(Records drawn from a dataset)

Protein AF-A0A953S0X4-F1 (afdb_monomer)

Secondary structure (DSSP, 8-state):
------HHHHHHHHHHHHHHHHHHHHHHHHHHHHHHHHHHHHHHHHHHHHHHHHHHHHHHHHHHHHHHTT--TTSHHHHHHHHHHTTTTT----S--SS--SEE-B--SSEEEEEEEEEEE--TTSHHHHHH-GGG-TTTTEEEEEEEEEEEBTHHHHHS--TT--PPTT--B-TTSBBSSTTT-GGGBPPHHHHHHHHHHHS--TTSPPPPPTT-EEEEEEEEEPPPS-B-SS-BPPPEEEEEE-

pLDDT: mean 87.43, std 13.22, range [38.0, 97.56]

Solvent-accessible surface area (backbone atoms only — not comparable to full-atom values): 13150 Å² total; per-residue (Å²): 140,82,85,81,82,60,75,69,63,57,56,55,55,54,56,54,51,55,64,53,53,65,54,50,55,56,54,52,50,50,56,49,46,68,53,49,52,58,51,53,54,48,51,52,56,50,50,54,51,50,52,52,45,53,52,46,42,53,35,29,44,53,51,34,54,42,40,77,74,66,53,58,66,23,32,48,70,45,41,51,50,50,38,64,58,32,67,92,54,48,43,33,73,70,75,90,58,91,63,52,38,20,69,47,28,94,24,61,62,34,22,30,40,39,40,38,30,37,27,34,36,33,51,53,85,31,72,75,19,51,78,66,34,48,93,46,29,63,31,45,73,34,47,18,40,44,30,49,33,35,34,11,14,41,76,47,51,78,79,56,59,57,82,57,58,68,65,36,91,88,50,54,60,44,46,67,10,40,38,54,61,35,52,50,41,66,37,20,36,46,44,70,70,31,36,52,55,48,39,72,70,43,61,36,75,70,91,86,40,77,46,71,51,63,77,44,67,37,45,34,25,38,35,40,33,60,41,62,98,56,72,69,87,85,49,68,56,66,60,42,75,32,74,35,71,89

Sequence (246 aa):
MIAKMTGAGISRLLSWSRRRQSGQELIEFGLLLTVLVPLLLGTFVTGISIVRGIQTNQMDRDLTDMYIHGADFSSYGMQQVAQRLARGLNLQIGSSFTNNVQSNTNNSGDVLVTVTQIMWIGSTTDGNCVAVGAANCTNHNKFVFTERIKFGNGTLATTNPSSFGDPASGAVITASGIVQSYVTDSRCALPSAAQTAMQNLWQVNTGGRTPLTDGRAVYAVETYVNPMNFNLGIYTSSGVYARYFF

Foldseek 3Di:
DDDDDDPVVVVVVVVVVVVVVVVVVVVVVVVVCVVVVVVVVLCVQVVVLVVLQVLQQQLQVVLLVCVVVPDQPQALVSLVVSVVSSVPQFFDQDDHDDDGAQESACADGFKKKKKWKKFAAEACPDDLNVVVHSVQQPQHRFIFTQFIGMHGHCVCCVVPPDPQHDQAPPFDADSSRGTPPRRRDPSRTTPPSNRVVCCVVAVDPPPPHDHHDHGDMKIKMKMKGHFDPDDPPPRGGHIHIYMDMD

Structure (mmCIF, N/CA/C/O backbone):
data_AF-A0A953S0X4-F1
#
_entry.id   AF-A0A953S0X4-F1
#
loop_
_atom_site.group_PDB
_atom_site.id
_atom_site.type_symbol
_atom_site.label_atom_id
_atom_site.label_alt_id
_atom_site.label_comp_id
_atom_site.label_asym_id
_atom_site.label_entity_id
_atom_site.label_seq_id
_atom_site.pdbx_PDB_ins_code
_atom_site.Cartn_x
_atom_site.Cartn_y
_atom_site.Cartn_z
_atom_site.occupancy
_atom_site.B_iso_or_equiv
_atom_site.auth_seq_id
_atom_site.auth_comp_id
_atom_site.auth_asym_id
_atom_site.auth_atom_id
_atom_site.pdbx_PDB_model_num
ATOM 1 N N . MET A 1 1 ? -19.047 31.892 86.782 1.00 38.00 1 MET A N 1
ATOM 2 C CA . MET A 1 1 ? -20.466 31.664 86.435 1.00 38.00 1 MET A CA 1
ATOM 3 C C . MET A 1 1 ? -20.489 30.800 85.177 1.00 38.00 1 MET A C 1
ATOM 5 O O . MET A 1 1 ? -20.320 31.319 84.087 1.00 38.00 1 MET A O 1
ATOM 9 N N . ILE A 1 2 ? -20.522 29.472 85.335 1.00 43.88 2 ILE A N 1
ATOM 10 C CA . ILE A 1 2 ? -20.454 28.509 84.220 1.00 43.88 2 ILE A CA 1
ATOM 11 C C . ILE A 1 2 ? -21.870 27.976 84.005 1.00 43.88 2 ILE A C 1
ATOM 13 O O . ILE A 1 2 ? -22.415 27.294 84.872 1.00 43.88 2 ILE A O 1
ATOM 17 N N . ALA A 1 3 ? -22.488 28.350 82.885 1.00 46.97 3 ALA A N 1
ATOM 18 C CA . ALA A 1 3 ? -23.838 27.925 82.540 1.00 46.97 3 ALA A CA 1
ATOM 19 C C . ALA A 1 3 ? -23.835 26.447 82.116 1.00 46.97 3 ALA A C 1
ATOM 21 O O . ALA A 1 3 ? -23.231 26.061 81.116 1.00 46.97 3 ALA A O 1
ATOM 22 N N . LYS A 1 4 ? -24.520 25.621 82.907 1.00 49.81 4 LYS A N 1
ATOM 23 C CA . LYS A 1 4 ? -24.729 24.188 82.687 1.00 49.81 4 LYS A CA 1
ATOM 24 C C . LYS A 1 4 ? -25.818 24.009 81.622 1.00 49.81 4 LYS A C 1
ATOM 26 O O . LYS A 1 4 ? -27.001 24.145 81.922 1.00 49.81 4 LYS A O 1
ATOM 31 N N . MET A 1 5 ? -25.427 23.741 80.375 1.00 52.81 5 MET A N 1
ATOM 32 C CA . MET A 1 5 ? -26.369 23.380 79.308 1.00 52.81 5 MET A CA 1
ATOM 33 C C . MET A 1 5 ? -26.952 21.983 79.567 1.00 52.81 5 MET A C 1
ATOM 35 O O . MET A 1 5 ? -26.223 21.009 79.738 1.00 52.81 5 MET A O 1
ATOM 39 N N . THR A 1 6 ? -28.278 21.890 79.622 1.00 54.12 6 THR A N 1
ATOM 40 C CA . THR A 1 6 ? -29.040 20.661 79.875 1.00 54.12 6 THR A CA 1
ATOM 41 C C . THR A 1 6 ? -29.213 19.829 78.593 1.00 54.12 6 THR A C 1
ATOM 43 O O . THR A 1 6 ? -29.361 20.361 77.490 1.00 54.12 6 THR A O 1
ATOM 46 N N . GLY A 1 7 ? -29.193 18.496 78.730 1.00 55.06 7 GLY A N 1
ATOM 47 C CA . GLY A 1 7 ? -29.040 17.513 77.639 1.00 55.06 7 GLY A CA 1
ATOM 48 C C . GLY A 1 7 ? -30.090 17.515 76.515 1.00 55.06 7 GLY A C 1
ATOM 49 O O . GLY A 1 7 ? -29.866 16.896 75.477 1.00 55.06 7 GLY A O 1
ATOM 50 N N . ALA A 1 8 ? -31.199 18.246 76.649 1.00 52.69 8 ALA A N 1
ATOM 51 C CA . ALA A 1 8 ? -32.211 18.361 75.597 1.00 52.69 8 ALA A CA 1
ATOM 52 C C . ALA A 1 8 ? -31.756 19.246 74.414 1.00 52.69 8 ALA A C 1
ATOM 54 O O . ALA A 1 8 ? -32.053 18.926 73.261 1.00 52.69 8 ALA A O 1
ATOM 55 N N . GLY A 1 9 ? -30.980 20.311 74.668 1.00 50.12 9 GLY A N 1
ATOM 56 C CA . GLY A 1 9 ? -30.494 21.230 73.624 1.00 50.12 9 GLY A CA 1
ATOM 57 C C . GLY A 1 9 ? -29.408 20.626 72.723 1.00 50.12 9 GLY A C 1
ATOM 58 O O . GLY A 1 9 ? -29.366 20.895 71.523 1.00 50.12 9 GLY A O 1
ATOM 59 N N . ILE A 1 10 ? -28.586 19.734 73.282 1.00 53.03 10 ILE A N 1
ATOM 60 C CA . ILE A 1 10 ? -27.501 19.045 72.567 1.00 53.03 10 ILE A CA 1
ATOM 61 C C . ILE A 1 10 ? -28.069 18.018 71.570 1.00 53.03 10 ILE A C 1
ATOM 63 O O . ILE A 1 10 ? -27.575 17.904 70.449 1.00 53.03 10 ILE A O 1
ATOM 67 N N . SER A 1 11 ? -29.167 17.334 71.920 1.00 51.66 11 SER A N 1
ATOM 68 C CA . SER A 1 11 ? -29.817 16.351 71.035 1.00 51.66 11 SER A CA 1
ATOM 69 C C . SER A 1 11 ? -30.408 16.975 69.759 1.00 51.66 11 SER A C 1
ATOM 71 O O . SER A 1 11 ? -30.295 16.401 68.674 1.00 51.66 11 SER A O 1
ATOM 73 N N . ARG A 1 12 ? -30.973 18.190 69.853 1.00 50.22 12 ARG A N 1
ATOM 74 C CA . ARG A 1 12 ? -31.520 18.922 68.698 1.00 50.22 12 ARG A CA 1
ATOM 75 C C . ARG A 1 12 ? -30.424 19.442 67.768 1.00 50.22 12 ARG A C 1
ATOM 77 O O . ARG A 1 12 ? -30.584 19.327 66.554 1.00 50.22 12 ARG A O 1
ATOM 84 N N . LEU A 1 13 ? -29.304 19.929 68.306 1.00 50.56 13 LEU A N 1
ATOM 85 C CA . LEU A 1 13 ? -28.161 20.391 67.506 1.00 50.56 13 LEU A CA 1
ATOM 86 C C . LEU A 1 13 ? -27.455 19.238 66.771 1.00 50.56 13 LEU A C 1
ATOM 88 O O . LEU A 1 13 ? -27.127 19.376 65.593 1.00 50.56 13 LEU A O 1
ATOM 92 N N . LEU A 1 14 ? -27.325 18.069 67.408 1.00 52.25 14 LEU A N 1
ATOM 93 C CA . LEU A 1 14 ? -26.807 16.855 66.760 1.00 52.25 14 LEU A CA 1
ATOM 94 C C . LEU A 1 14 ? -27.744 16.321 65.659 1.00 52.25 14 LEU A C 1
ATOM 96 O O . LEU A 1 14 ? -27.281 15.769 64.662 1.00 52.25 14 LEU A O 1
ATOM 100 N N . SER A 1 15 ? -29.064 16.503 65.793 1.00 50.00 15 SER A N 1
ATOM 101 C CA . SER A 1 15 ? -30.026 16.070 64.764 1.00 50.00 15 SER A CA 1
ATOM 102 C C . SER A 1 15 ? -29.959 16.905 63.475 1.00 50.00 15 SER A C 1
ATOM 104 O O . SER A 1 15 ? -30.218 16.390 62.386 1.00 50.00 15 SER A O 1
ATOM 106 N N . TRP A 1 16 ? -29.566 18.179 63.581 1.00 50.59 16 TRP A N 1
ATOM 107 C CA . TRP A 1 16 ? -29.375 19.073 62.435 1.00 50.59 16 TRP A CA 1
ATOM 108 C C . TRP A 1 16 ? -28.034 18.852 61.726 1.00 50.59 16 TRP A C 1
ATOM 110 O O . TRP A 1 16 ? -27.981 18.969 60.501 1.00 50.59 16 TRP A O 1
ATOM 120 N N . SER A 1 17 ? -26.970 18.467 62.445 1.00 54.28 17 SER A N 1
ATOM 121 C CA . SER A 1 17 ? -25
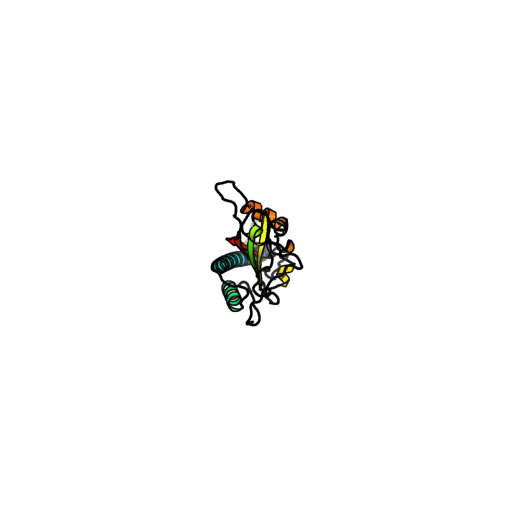.689 18.124 61.807 1.00 54.28 17 SER A CA 1
ATOM 122 C C . SER A 1 17 ? -25.785 16.834 60.983 1.00 54.28 17 SER A C 1
ATOM 124 O O . SER A 1 17 ? -25.259 16.797 59.875 1.00 54.28 17 SER A O 1
ATOM 126 N N . ARG A 1 18 ? -26.537 15.820 61.445 1.00 54.88 18 ARG A N 1
ATOM 127 C CA . ARG A 1 18 ? -26.725 14.552 60.705 1.00 54.88 18 ARG A CA 1
ATOM 128 C C . ARG A 1 18 ? -27.429 14.721 59.355 1.00 54.88 18 ARG A C 1
ATOM 130 O O . ARG A 1 18 ? -27.024 14.088 58.391 1.00 54.88 18 ARG A O 1
ATOM 137 N N . ARG A 1 19 ? -28.445 15.593 59.254 1.00 55.12 19 ARG A N 1
ATOM 138 C CA . ARG A 1 19 ? -29.130 15.882 57.970 1.00 55.12 19 ARG A CA 1
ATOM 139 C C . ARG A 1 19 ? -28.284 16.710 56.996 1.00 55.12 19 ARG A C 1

**YOUR GOAL:** Output only the lines from the one that contains "ATOM 128 C C" through the final line of the records, exactly as given.

**EXERCISE OUTPUT:**
ATOM 128 C C . ARG A 1 18 ? -27.429 14.721 59.355 1.00 54.88 18 ARG A C 1
ATOM 130 O O . ARG A 1 18 ? -27.024 14.088 58.391 1.00 54.88 18 ARG A O 1
ATOM 137 N N . ARG A 1 19 ? -28.445 15.593 59.254 1.00 55.12 19 ARG A N 1
ATOM 138 C CA . ARG A 1 19 ? -29.130 15.882 57.970 1.00 55.12 19 ARG A CA 1
ATOM 139 C C . ARG A 1 19 ? -28.284 16.710 56.996 1.00 55.12 19 ARG A C 1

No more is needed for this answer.